■ Assignment ■
After locating the line that contains "ATOM 62 C CA" in the records below, write out exactly that line and each line after it through the one that contains "ATOM 102 C C", and nothing else.
_ _ _ _
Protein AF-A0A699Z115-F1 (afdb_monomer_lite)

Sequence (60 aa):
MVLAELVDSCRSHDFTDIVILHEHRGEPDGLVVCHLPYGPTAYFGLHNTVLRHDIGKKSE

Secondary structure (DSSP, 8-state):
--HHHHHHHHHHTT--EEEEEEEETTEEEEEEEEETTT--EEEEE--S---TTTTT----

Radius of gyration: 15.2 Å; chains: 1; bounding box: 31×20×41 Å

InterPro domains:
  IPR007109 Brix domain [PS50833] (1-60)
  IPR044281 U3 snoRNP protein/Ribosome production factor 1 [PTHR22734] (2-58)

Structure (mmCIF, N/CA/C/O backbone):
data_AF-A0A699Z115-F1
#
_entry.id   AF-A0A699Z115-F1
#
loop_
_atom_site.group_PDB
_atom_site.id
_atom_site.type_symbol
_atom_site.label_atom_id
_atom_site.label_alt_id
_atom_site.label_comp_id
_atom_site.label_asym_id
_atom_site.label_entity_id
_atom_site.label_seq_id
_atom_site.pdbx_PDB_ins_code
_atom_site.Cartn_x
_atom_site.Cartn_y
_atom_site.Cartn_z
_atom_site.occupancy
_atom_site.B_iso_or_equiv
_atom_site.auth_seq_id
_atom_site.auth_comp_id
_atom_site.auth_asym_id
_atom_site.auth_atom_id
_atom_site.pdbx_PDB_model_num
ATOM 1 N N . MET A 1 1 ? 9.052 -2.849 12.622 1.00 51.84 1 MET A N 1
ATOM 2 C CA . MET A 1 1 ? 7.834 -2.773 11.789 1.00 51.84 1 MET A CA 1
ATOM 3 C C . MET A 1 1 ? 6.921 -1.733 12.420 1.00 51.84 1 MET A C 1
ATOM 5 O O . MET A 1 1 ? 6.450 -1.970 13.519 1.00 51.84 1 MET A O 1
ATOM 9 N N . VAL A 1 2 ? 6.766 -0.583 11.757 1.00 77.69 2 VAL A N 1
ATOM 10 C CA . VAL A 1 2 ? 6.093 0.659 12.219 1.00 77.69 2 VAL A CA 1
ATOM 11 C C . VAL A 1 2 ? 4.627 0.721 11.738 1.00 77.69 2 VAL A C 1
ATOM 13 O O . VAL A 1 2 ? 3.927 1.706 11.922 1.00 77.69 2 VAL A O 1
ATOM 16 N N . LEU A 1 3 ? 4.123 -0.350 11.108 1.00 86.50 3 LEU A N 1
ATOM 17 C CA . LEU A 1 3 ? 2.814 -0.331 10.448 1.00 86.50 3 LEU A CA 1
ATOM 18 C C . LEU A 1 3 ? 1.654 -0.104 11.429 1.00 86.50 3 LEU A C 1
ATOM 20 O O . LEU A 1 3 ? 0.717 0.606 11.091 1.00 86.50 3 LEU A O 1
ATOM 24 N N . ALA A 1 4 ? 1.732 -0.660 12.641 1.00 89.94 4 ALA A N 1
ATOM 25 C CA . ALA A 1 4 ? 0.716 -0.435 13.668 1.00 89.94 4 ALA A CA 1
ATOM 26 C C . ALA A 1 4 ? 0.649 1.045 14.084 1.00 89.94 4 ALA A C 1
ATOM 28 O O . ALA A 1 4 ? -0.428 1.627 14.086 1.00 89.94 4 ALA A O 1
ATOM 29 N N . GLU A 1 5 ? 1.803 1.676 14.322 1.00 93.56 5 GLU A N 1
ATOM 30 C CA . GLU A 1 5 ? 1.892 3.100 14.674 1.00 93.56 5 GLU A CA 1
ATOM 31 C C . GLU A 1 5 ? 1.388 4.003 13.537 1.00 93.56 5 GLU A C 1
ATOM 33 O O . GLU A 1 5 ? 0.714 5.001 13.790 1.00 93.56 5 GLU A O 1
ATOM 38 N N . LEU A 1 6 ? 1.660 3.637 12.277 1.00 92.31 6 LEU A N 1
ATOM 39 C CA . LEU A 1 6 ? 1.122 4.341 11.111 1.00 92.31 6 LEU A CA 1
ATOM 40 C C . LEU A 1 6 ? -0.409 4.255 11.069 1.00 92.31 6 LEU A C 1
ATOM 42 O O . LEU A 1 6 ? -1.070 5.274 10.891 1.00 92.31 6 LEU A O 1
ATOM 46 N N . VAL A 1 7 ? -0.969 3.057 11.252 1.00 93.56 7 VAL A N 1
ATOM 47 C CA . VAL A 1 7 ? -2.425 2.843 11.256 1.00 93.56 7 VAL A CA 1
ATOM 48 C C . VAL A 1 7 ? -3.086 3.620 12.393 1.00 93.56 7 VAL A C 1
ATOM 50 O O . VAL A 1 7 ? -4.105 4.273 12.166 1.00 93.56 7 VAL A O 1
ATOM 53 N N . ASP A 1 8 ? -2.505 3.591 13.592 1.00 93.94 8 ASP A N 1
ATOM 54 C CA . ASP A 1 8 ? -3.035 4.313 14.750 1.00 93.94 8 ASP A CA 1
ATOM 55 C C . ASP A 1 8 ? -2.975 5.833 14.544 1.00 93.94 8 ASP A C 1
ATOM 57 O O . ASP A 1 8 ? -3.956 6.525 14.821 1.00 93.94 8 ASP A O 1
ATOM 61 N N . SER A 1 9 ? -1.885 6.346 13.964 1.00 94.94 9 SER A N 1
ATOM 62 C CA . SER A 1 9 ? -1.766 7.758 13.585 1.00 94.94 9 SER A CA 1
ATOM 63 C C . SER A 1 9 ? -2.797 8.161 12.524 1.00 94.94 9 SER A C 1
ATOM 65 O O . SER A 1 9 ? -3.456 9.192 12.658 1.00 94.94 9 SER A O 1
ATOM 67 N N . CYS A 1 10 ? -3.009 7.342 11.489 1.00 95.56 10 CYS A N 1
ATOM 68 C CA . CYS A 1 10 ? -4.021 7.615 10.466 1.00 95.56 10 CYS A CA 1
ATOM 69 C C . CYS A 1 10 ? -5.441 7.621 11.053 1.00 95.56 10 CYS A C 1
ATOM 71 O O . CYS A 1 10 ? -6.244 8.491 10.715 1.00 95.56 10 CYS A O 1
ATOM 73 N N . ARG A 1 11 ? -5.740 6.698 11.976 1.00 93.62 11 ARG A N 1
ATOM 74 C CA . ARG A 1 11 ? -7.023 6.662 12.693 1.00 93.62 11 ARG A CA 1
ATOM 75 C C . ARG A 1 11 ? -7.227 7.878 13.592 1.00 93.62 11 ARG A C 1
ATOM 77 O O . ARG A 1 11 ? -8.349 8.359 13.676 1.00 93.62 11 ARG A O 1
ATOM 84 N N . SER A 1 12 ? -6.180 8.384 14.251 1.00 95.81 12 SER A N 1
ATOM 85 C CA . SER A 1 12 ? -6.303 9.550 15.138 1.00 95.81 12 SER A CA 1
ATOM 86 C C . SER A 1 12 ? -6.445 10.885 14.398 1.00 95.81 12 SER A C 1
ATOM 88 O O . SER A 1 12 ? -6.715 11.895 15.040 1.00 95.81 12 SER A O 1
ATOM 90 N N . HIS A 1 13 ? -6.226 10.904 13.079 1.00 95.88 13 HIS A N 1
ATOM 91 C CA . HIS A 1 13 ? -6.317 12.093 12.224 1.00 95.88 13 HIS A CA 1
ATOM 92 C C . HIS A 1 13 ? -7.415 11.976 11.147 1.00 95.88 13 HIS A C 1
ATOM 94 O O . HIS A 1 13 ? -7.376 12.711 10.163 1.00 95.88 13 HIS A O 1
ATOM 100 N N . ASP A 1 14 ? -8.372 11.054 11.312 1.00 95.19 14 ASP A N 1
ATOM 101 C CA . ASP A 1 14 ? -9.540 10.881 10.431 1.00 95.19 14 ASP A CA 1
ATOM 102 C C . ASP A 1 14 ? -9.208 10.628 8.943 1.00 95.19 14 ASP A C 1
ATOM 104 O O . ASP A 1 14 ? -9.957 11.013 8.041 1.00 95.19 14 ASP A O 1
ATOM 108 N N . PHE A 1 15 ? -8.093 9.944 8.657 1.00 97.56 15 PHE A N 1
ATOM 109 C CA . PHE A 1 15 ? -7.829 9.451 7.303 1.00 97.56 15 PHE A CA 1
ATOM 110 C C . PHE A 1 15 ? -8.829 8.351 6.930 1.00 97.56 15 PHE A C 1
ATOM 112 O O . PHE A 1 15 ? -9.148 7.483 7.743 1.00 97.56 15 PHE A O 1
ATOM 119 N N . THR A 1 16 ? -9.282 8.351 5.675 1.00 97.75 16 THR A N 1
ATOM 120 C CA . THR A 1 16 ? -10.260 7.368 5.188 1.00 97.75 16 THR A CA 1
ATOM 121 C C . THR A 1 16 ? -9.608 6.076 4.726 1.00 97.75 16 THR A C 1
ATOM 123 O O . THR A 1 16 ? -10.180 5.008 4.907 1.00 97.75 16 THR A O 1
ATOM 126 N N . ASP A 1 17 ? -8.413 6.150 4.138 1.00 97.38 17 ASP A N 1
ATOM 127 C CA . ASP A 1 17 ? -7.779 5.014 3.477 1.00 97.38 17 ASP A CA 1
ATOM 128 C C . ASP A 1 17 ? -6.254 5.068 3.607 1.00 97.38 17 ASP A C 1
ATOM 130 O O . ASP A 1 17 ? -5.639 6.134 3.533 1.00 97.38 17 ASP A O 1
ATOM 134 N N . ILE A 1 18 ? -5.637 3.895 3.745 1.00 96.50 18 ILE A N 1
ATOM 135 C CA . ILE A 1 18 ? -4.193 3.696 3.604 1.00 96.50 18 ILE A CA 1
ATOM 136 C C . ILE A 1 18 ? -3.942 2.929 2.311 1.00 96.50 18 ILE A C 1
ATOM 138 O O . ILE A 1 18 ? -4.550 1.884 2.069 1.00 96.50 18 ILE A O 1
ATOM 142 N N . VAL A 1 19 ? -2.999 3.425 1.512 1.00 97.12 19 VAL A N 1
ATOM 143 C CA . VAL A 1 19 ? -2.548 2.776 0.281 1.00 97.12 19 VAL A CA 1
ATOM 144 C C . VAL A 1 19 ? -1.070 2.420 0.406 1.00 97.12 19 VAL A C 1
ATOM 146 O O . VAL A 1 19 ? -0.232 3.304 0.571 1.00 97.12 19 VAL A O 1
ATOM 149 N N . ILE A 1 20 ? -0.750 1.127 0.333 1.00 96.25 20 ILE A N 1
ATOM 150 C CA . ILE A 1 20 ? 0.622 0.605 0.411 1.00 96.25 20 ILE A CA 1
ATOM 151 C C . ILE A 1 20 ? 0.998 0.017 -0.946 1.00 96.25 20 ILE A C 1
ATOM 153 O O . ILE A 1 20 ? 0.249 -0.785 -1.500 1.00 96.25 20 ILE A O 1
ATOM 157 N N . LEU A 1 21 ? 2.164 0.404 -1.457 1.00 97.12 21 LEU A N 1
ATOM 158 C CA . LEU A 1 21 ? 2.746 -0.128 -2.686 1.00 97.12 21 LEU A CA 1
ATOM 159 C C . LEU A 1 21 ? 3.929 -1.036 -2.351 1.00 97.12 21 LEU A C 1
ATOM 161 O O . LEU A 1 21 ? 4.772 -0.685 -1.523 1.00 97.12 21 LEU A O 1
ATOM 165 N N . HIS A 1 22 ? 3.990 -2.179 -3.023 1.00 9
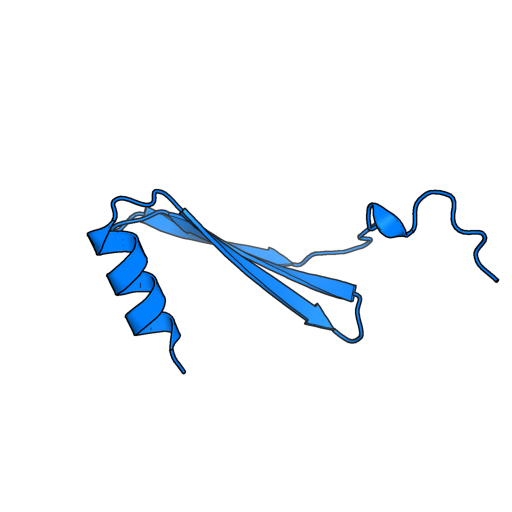6.88 22 HIS A N 1
ATOM 166 C CA . HIS A 1 22 ? 5.156 -3.053 -3.064 1.00 96.88 22 HIS A CA 1
ATOM 167 C C . HIS A 1 22 ? 5.797 -2.979 -4.452 1.00 96.88 22 HIS A C 1
ATOM 169 O O . HIS A 1 22 ? 5.114 -2.741 -5.453 1.00 96.88 22 HIS A O 1
ATOM 175 N N . GLU A 1 23 ? 7.117 -3.133 -4.486 1.00 97.31 23 GLU A N 1
ATOM 176 C CA . GLU A 1 23 ? 7.909 -3.109 -5.710 1.00 97.31 23 GLU A CA 1
ATOM 177 C C . GLU A 1 23 ? 8.970 -4.206 -5.696 1.00 97.31 23 GLU A C 1
ATOM 179 O O . GLU A 1 23 ? 9.470 -4.612 -4.639 1.00 97.31 23 GLU A O 1
ATOM 184 N N . HIS A 1 24 ? 9.323 -4.662 -6.891 1.00 96.69 24 HIS A N 1
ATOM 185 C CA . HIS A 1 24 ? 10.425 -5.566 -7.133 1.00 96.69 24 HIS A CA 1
_ _ _ _
■ Solution for this exercise ■
ATOM 62 C CA . SER A 1 9 ? -1.766 7.758 13.585 1.00 94.94 9 SER A CA 1
ATOM 63 C C . SER A 1 9 ? -2.797 8.161 12.524 1.00 94.94 9 SER A C 1
ATOM 65 O O . SER A 1 9 ? -3.456 9.192 12.658 1.00 94.94 9 SER A O 1
ATOM 67 N N . CYS A 1 10 ? -3.009 7.342 11.489 1.00 95.56 10 CYS A N 1
ATOM 68 C CA . CYS A 1 10 ? -4.021 7.615 10.466 1.00 95.56 10 CYS A CA 1
ATOM 69 C C . CYS A 1 10 ? -5.441 7.621 11.053 1.00 95.56 10 CYS A C 1
ATOM 71 O O . CYS A 1 10 ? -6.244 8.491 10.715 1.00 95.56 10 CYS A O 1
ATOM 73 N N . ARG A 1 11 ? -5.740 6.698 11.976 1.00 93.62 11 ARG A N 1
ATOM 74 C CA . ARG A 1 11 ? -7.023 6.662 12.693 1.00 93.62 11 ARG A CA 1
ATOM 75 C C . ARG A 1 11 ? -7.227 7.878 13.592 1.00 93.62 11 ARG A C 1
ATOM 77 O O . ARG A 1 11 ? -8.349 8.359 13.676 1.00 93.62 11 ARG A O 1
ATOM 84 N N . SER A 1 12 ? -6.180 8.384 14.251 1.00 95.81 12 SER A N 1
ATOM 85 C CA . SER A 1 12 ? -6.303 9.550 15.138 1.00 95.81 12 SER A CA 1
ATOM 86 C C . SER A 1 12 ? -6.445 10.885 14.398 1.00 95.81 12 SER A C 1
ATOM 88 O O . SER A 1 12 ? -6.715 11.895 15.040 1.00 95.81 12 SER A O 1
ATOM 90 N N . HIS A 1 13 ? -6.226 10.904 13.079 1.00 95.88 13 HIS A N 1
ATOM 91 C CA . HIS A 1 13 ? -6.317 12.093 12.224 1.00 95.88 13 HIS A CA 1
ATOM 92 C C . HIS A 1 13 ? -7.415 11.976 11.147 1.00 95.88 13 HIS A C 1
ATOM 94 O O . HIS A 1 13 ? -7.376 12.711 10.163 1.00 95.88 13 HIS A O 1
ATOM 100 N N . ASP A 1 14 ? -8.372 11.054 11.312 1.00 95.19 14 ASP A N 1
ATOM 101 C CA . ASP A 1 14 ? -9.540 10.881 10.431 1.00 95.19 14 ASP A CA 1
ATOM 102 C C . ASP A 1 14 ? -9.208 10.628 8.943 1.00 95.19 14 ASP A C 1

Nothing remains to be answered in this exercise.